§ **TASK GOAL**
Using the records below, write out again exactly the lines that begin at the line containing "ATOM 143 C C" and end at the line containing "ATOM 176 O O", and no other lines.

§ **RECORDED DATA**
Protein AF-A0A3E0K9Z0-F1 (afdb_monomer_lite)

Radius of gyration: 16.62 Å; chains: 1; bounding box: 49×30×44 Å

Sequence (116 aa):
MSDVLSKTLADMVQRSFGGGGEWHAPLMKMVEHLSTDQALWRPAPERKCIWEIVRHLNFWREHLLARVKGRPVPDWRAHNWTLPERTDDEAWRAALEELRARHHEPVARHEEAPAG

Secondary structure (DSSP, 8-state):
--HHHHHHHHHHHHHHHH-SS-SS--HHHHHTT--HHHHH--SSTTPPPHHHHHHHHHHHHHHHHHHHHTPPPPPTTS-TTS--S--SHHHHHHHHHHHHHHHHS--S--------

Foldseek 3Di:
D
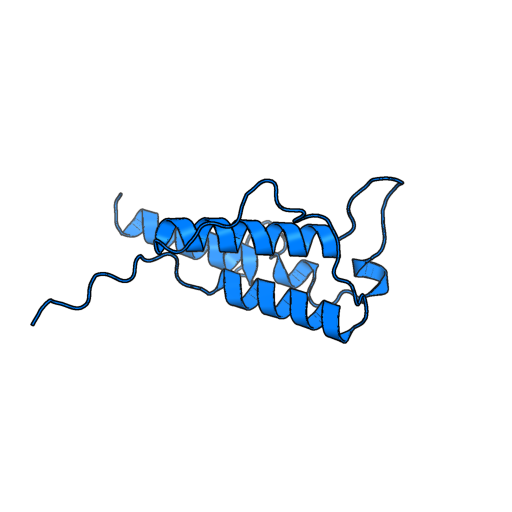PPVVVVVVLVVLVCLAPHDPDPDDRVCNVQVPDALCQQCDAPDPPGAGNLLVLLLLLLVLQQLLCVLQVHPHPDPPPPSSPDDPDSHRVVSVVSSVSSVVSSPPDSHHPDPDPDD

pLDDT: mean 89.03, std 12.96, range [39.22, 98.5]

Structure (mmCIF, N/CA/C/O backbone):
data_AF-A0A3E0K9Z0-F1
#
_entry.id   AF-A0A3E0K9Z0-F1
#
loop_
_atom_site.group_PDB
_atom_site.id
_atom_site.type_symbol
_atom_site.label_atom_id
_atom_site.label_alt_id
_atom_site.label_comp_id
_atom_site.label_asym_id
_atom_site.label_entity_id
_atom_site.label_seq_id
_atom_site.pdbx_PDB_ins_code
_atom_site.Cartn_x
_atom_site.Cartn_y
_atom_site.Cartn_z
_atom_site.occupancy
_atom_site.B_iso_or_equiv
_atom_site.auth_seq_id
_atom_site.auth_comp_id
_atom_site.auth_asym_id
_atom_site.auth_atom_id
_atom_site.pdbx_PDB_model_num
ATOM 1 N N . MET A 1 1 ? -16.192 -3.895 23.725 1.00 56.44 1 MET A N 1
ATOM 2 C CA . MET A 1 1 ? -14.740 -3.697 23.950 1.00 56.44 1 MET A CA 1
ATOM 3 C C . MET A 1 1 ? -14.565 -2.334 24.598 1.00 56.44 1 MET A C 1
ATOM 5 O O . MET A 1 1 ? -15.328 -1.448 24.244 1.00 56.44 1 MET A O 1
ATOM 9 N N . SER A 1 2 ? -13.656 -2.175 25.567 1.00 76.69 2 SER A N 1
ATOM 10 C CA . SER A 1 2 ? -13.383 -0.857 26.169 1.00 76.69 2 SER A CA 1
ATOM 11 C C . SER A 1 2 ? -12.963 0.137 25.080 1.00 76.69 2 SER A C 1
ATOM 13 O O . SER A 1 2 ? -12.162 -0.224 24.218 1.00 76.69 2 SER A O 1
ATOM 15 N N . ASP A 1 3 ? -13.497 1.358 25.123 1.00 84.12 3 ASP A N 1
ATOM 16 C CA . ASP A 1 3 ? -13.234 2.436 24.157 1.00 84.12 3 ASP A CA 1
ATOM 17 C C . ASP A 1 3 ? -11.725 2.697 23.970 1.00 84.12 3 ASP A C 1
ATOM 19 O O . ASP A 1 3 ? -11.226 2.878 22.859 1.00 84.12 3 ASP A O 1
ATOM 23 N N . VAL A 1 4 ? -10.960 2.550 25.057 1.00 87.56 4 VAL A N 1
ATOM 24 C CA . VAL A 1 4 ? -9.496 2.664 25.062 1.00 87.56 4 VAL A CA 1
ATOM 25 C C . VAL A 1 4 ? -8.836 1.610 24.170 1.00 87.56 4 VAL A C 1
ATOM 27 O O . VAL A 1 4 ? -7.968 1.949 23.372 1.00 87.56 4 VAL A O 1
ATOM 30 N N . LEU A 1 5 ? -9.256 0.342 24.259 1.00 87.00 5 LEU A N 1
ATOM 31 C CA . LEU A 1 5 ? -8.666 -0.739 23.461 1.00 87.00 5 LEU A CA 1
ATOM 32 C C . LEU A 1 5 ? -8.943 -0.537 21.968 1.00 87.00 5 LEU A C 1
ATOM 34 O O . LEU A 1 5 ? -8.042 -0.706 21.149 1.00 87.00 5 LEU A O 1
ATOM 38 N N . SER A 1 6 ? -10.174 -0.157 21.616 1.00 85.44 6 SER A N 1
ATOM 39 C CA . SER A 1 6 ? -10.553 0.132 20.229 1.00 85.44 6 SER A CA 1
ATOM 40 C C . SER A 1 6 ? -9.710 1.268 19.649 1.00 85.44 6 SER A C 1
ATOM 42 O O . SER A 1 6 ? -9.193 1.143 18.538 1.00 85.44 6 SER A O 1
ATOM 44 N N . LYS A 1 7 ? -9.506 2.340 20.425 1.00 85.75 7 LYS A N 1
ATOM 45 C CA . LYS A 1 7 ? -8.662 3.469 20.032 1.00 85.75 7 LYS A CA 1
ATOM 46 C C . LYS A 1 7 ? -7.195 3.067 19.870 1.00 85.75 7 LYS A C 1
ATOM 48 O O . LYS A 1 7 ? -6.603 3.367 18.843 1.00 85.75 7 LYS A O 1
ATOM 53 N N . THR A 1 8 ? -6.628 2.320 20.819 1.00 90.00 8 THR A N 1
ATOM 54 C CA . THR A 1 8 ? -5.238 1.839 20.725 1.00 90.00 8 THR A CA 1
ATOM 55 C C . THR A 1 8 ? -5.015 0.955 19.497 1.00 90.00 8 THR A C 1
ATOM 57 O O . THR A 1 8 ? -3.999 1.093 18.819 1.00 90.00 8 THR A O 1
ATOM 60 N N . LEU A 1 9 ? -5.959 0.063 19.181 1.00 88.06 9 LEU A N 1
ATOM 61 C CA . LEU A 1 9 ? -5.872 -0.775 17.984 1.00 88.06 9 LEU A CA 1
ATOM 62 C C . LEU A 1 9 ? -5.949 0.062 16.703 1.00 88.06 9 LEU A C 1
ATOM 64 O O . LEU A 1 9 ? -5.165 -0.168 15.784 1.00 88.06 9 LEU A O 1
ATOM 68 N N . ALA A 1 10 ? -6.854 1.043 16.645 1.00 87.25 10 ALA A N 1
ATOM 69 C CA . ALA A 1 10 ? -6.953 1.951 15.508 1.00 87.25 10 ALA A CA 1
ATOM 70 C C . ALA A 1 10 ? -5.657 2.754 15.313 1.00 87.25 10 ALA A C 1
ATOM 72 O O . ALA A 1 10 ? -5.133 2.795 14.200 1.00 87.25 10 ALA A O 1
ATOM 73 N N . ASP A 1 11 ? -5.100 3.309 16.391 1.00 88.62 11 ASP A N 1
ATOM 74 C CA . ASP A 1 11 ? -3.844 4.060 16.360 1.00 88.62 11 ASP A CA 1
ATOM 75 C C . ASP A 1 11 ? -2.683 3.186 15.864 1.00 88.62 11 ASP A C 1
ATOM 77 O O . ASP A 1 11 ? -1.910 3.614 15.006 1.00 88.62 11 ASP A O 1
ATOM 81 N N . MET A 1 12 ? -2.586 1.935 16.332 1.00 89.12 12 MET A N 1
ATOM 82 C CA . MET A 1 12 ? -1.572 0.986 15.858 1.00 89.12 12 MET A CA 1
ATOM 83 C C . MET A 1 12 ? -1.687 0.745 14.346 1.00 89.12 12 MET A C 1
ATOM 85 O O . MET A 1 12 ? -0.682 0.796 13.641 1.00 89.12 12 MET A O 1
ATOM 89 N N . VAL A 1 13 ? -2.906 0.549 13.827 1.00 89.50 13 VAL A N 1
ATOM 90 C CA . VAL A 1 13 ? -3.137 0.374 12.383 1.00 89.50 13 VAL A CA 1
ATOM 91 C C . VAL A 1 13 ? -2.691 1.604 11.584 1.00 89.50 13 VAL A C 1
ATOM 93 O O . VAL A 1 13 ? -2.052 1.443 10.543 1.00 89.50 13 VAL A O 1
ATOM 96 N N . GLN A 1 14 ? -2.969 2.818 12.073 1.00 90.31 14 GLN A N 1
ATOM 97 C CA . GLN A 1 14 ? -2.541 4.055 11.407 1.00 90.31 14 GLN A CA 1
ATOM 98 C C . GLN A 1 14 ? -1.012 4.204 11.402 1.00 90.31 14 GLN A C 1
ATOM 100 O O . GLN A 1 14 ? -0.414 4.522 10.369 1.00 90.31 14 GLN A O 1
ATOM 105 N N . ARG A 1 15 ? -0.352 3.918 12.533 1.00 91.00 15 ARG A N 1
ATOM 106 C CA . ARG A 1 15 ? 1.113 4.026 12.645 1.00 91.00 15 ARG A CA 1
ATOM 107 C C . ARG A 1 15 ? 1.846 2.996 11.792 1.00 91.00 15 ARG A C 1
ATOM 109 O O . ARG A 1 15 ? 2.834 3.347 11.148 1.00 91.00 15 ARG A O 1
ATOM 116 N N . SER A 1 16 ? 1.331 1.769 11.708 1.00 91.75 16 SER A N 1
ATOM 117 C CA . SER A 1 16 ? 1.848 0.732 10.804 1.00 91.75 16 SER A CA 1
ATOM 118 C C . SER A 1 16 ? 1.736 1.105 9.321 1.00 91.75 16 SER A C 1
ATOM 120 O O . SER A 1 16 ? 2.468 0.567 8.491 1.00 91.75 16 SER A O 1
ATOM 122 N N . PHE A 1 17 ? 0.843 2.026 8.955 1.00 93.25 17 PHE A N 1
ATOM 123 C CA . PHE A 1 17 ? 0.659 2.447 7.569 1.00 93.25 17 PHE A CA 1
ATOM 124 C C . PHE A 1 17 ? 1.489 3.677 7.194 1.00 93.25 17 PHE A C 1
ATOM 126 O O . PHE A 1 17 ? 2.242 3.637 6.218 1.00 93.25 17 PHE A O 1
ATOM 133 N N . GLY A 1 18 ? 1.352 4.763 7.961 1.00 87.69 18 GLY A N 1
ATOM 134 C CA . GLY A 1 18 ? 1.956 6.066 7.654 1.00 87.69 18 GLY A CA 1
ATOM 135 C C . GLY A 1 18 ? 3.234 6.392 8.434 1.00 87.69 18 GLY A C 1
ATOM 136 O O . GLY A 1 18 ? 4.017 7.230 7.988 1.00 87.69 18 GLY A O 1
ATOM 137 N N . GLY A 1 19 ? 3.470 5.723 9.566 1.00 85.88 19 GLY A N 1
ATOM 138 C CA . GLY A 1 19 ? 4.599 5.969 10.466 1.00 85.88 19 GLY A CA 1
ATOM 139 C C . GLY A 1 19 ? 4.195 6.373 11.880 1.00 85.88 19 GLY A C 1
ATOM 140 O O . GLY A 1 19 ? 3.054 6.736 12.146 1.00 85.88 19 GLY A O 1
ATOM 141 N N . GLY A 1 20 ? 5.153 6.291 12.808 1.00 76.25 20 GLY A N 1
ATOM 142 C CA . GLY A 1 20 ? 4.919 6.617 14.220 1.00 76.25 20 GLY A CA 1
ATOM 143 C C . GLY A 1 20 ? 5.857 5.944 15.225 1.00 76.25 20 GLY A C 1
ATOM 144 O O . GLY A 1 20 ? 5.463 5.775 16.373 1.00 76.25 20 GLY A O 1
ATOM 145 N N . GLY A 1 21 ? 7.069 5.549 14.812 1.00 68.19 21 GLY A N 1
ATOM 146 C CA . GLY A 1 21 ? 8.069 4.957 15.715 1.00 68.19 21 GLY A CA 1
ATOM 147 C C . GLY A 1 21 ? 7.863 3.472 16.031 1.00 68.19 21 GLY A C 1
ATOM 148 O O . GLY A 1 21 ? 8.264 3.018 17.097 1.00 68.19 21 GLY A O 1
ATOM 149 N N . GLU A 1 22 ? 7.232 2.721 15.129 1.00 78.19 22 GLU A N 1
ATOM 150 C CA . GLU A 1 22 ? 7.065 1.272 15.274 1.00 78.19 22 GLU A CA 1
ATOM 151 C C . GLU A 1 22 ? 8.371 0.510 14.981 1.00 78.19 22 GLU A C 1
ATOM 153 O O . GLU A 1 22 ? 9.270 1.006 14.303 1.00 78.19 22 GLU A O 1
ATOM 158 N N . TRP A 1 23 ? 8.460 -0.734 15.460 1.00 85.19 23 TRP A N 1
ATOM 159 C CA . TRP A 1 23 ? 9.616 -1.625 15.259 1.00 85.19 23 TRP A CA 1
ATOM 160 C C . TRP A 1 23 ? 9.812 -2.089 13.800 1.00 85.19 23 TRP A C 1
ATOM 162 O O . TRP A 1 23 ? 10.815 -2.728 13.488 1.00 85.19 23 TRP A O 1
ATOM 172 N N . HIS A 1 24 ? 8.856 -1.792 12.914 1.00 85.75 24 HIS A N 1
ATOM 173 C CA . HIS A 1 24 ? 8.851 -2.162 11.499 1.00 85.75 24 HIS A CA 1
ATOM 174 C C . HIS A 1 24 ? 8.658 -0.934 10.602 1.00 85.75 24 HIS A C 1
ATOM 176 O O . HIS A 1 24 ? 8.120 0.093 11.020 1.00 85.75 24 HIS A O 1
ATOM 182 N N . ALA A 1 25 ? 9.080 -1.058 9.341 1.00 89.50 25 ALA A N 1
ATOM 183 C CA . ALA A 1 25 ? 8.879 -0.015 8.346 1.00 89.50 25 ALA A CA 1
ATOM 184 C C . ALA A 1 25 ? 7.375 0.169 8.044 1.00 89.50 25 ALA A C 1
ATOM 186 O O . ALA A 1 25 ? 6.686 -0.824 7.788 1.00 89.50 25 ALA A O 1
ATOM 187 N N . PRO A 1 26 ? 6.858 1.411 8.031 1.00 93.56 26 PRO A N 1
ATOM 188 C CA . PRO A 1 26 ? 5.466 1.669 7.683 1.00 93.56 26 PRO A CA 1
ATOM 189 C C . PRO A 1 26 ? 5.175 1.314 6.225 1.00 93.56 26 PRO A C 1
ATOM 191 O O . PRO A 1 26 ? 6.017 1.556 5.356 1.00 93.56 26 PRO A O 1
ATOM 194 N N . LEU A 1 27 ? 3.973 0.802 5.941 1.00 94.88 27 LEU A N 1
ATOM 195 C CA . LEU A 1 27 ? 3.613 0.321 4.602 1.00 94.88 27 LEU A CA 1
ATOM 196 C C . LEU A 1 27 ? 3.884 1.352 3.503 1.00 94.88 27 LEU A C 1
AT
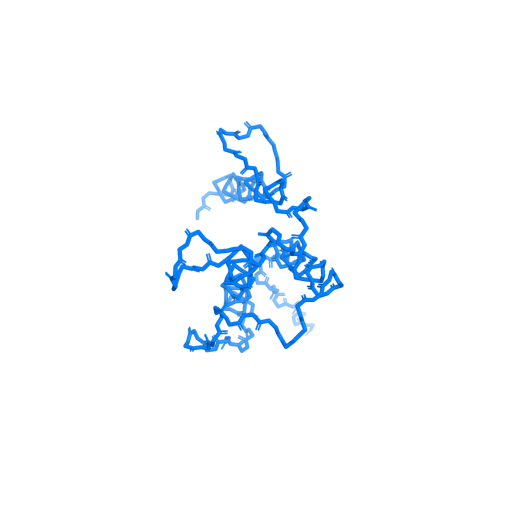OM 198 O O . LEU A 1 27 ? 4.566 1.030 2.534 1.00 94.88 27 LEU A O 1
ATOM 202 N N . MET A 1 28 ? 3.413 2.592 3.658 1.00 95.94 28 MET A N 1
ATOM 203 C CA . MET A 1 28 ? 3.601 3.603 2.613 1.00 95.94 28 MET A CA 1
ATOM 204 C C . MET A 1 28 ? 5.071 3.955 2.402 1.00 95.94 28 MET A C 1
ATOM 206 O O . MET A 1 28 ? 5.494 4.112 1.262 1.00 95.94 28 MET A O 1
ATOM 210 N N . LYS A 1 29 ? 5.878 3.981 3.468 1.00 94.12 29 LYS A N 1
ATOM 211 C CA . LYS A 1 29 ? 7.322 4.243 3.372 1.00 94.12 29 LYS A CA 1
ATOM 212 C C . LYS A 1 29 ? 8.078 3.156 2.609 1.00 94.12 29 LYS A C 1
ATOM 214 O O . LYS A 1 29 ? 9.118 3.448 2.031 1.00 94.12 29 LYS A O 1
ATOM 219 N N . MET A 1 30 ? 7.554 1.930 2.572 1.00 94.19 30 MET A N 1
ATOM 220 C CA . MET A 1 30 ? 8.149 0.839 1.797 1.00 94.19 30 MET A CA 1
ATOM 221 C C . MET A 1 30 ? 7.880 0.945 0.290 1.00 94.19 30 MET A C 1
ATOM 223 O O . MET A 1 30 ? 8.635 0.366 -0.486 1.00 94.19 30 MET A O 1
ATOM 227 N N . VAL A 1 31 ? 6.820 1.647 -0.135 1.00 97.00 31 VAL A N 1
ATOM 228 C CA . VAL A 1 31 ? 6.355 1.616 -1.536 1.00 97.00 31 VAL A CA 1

§ **ANSWER TO THIS TASK**
ATOM 143 C C . GLY A 1 20 ? 5.857 5.944 15.225 1.00 76.25 20 GLY A C 1
ATOM 144 O O . GLY A 1 20 ? 5.463 5.775 16.373 1.00 76.25 20 GLY A O 1
ATOM 145 N N . GLY A 1 21 ? 7.069 5.549 14.812 1.00 68.19 21 GLY A N 1
ATOM 146 C CA . GLY A 1 21 ? 8.069 4.957 15.715 1.00 68.19 21 GLY A CA 1
ATOM 147 C C . GLY A 1 21 ? 7.863 3.472 16.031 1.00 68.19 21 GLY A C 1
ATOM 148 O O . GLY A 1 21 ? 8.264 3.018 17.097 1.00 68.19 21 GLY A O 1
ATOM 149 N N . GLU A 1 22 ? 7.232 2.721 15.129 1.00 78.19 22 GLU A N 1
ATOM 150 C CA . GLU A 1 22 ? 7.065 1.272 15.274 1.00 78.19 22 GLU A CA 1
ATOM 151 C C . GLU A 1 22 ? 8.371 0.510 14.981 1.00 78.19 22 GLU A C 1
ATOM 153 O O . GLU A 1 22 ? 9.270 1.006 14.303 1.00 78.19 22 GLU A O 1
ATOM 158 N N . TRP A 1 23 ? 8.460 -0.734 15.460 1.00 85.19 23 TRP A N 1
ATOM 159 C CA . TRP A 1 23 ? 9.616 -1.625 15.259 1.00 85.19 23 TRP A CA 1
ATOM 160 C C . TRP A 1 23 ? 9.812 -2.089 13.800 1.00 85.19 23 TRP A C 1
ATOM 162 O O . TRP A 1 23 ? 10.815 -2.728 13.488 1.00 85.19 23 TRP A O 1
ATOM 172 N N . HIS A 1 24 ? 8.856 -1.792 12.914 1.00 85.75 24 HIS A N 1
ATOM 173 C CA . HIS A 1 24 ? 8.851 -2.162 11.499 1.00 85.75 24 HIS A CA 1
ATOM 174 C C . HIS A 1 24 ? 8.658 -0.934 10.602 1.00 85.75 24 HIS A C 1
ATOM 176 O O . HIS A 1 24 ? 8.120 0.093 11.020 1.00 85.75 24 HIS A O 1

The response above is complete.